**Recorded information:**
'''

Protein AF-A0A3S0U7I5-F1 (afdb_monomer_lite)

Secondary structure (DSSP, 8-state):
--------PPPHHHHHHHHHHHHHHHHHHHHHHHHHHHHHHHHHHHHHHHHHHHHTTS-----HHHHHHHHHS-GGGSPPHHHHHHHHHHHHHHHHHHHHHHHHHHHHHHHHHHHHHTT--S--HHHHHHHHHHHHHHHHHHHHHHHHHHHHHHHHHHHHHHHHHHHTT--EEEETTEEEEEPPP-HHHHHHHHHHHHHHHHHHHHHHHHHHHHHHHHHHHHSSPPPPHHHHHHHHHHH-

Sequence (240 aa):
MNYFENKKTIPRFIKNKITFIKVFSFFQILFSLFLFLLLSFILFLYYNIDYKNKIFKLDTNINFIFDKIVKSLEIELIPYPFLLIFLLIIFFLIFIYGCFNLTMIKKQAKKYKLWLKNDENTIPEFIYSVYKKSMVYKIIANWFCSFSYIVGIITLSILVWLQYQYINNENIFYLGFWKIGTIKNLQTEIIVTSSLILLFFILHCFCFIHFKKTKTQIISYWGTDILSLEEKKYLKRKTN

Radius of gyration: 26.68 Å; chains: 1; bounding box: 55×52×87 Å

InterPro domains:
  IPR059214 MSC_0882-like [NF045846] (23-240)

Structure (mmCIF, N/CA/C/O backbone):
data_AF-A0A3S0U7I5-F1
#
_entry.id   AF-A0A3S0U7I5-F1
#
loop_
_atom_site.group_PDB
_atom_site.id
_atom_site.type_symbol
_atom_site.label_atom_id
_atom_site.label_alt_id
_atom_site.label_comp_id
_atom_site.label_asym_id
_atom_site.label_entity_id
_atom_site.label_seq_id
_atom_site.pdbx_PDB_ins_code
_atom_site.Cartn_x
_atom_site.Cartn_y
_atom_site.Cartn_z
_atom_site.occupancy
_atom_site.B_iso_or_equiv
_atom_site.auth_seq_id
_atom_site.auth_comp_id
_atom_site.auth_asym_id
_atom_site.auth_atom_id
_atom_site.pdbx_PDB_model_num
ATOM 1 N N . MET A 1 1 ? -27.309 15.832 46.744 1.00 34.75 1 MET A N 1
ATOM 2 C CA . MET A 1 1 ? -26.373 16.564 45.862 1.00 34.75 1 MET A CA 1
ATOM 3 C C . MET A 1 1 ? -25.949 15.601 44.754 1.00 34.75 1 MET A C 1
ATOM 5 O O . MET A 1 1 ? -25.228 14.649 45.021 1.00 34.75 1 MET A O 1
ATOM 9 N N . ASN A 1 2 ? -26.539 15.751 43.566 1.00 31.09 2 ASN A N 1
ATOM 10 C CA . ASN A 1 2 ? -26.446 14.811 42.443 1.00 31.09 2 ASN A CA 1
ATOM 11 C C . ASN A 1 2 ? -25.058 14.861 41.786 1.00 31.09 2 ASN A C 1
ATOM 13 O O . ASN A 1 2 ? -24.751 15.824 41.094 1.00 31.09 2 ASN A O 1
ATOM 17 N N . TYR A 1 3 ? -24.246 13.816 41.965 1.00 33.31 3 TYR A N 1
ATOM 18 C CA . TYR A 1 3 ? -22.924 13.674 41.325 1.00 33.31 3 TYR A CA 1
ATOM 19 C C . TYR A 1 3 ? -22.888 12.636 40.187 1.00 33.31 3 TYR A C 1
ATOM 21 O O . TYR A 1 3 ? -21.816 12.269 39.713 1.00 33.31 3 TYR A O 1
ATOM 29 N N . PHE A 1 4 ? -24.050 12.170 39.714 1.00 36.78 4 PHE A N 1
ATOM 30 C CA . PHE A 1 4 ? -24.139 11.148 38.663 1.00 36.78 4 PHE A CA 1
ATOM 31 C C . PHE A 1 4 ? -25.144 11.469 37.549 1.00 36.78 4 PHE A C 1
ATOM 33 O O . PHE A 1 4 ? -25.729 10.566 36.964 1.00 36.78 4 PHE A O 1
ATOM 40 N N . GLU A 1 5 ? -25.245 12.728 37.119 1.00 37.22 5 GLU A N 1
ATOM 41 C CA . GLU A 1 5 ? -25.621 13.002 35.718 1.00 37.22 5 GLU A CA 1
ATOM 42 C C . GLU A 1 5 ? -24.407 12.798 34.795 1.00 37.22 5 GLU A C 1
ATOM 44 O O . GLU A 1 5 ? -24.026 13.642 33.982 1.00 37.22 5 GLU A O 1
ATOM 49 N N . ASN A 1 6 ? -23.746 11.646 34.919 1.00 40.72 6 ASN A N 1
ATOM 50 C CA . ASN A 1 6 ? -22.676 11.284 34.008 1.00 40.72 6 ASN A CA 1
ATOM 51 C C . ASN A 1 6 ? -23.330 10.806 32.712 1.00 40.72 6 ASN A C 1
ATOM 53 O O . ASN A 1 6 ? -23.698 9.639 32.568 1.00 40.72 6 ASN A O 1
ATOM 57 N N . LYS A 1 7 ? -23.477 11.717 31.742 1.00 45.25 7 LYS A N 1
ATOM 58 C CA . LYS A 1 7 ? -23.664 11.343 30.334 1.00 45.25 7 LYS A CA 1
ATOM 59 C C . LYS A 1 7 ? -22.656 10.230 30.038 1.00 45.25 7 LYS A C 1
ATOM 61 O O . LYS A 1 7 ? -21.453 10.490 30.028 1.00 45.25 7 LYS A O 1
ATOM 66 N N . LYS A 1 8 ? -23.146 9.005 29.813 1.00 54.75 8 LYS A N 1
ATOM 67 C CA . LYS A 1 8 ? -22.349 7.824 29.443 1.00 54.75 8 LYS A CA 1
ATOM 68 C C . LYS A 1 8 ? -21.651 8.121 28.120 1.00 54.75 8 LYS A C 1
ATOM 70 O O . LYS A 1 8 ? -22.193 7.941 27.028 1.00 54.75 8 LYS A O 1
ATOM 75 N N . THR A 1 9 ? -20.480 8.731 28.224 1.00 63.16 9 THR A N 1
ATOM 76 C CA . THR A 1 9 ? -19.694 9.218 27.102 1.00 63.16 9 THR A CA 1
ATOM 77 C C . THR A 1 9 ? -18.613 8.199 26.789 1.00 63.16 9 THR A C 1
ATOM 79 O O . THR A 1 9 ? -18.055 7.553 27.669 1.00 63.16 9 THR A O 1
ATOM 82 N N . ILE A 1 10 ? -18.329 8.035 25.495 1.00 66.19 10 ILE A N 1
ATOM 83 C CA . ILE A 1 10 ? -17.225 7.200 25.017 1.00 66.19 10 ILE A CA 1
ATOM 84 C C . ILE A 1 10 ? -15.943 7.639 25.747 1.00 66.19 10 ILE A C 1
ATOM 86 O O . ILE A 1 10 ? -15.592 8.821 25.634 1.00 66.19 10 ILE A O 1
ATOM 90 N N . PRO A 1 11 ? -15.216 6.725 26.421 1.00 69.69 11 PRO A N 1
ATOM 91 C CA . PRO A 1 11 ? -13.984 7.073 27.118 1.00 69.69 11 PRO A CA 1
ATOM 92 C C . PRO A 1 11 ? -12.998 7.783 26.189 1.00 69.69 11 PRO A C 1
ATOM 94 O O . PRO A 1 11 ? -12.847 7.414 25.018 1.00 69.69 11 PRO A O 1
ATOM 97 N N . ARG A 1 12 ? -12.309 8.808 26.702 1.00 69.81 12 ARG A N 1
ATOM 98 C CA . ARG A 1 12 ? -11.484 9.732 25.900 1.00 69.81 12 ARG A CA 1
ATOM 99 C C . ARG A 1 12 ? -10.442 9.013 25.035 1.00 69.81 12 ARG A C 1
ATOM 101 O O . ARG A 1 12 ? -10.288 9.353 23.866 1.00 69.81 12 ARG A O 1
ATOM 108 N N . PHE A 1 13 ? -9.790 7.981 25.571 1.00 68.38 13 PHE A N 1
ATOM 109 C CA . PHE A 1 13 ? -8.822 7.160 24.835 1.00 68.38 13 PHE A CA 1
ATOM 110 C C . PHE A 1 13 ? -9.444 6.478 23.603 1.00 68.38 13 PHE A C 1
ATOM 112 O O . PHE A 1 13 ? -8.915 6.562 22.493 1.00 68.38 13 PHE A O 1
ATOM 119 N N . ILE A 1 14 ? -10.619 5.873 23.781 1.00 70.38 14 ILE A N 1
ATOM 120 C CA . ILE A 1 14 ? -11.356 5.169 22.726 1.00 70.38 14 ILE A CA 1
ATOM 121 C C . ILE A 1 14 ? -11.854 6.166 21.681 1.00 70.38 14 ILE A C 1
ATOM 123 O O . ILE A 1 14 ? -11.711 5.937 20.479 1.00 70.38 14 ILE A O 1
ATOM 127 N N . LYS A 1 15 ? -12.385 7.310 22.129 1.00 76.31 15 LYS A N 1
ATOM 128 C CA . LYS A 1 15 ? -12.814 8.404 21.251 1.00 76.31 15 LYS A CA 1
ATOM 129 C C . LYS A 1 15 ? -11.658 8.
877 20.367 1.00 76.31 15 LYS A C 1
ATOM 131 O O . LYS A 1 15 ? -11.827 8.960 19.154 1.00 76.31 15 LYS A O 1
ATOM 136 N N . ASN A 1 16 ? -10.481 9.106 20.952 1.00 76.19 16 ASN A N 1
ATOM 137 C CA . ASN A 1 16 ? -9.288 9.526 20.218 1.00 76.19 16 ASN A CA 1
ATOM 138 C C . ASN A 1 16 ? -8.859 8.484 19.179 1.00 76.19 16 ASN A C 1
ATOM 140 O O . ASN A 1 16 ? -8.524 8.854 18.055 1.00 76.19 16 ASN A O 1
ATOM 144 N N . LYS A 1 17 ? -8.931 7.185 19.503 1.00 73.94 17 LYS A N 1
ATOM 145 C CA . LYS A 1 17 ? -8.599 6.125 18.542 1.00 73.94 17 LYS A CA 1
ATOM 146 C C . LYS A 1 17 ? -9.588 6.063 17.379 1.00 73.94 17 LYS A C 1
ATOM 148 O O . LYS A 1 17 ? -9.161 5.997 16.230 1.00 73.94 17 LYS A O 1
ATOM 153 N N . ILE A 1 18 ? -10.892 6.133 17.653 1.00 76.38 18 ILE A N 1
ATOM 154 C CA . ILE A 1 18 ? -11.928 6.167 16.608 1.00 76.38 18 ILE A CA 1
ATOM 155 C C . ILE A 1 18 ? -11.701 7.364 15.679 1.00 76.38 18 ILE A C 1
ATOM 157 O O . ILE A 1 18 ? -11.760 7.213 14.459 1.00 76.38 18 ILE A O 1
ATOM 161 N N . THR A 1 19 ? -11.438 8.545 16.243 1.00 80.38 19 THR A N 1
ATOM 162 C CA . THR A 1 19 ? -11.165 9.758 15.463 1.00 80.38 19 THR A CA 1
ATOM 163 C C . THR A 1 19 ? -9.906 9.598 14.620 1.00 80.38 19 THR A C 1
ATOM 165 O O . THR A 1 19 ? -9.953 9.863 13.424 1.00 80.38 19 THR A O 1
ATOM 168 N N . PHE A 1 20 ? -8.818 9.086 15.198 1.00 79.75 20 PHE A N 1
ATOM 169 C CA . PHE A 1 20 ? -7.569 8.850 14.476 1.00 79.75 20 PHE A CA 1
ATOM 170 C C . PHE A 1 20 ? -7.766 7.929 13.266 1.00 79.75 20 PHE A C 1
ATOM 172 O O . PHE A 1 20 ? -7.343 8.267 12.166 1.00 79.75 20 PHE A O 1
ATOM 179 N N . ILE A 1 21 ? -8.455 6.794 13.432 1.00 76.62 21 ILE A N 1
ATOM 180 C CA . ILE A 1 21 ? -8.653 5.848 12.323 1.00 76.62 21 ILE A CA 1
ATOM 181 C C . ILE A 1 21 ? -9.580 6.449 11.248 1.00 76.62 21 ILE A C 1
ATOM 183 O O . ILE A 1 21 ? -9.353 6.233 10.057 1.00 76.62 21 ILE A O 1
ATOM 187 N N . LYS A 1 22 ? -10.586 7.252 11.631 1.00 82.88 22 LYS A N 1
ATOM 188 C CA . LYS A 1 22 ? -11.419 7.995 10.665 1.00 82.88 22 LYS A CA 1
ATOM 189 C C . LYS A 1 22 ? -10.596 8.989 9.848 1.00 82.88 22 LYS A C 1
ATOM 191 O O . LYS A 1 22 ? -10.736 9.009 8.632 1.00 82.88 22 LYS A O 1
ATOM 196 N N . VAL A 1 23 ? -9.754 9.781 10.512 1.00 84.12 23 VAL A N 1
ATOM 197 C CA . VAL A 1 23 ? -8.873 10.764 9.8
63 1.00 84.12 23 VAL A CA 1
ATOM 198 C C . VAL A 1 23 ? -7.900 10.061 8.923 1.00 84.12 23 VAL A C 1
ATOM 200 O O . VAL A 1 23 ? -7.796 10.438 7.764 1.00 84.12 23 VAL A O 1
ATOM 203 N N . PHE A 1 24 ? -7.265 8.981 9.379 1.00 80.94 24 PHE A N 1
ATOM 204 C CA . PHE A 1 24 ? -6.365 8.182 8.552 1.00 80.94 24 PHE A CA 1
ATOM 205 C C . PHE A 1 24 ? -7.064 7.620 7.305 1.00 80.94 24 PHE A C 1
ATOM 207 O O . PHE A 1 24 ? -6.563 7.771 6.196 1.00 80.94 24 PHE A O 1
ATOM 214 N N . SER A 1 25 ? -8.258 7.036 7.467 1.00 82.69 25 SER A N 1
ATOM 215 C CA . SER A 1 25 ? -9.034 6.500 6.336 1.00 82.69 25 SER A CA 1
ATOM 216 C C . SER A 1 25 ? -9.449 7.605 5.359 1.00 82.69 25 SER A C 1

'''

**About this task:**
Could you set down, word for word, only the lines above from the line with "ATOM 197 C CA" to the line with "ATOM 204 C CA", including both?

**Task solution:**
ATOM 197 C CA . VAL A 1 23 ? -8.873 10.764 9.8
63 1.00 84.12 23 VAL A CA 1
ATOM 198 C C . VAL A 1 23 ? -7.900 10.061 8.923 1.00 84.12 23 VAL A C 1
ATOM 200 O O . VAL A 1 23 ? -7.796 10.438 7.764 1.00 84.12 23 VAL A O 1
ATOM 203 N N . PHE A 1 24 ? -7.265 8.981 9.379 1.00 80.94 24 PHE A N 1
ATOM 204 C CA . PHE A 1 24 ? -6.365 8.182 8.552 1.00 80.94 24 PHE A CA 1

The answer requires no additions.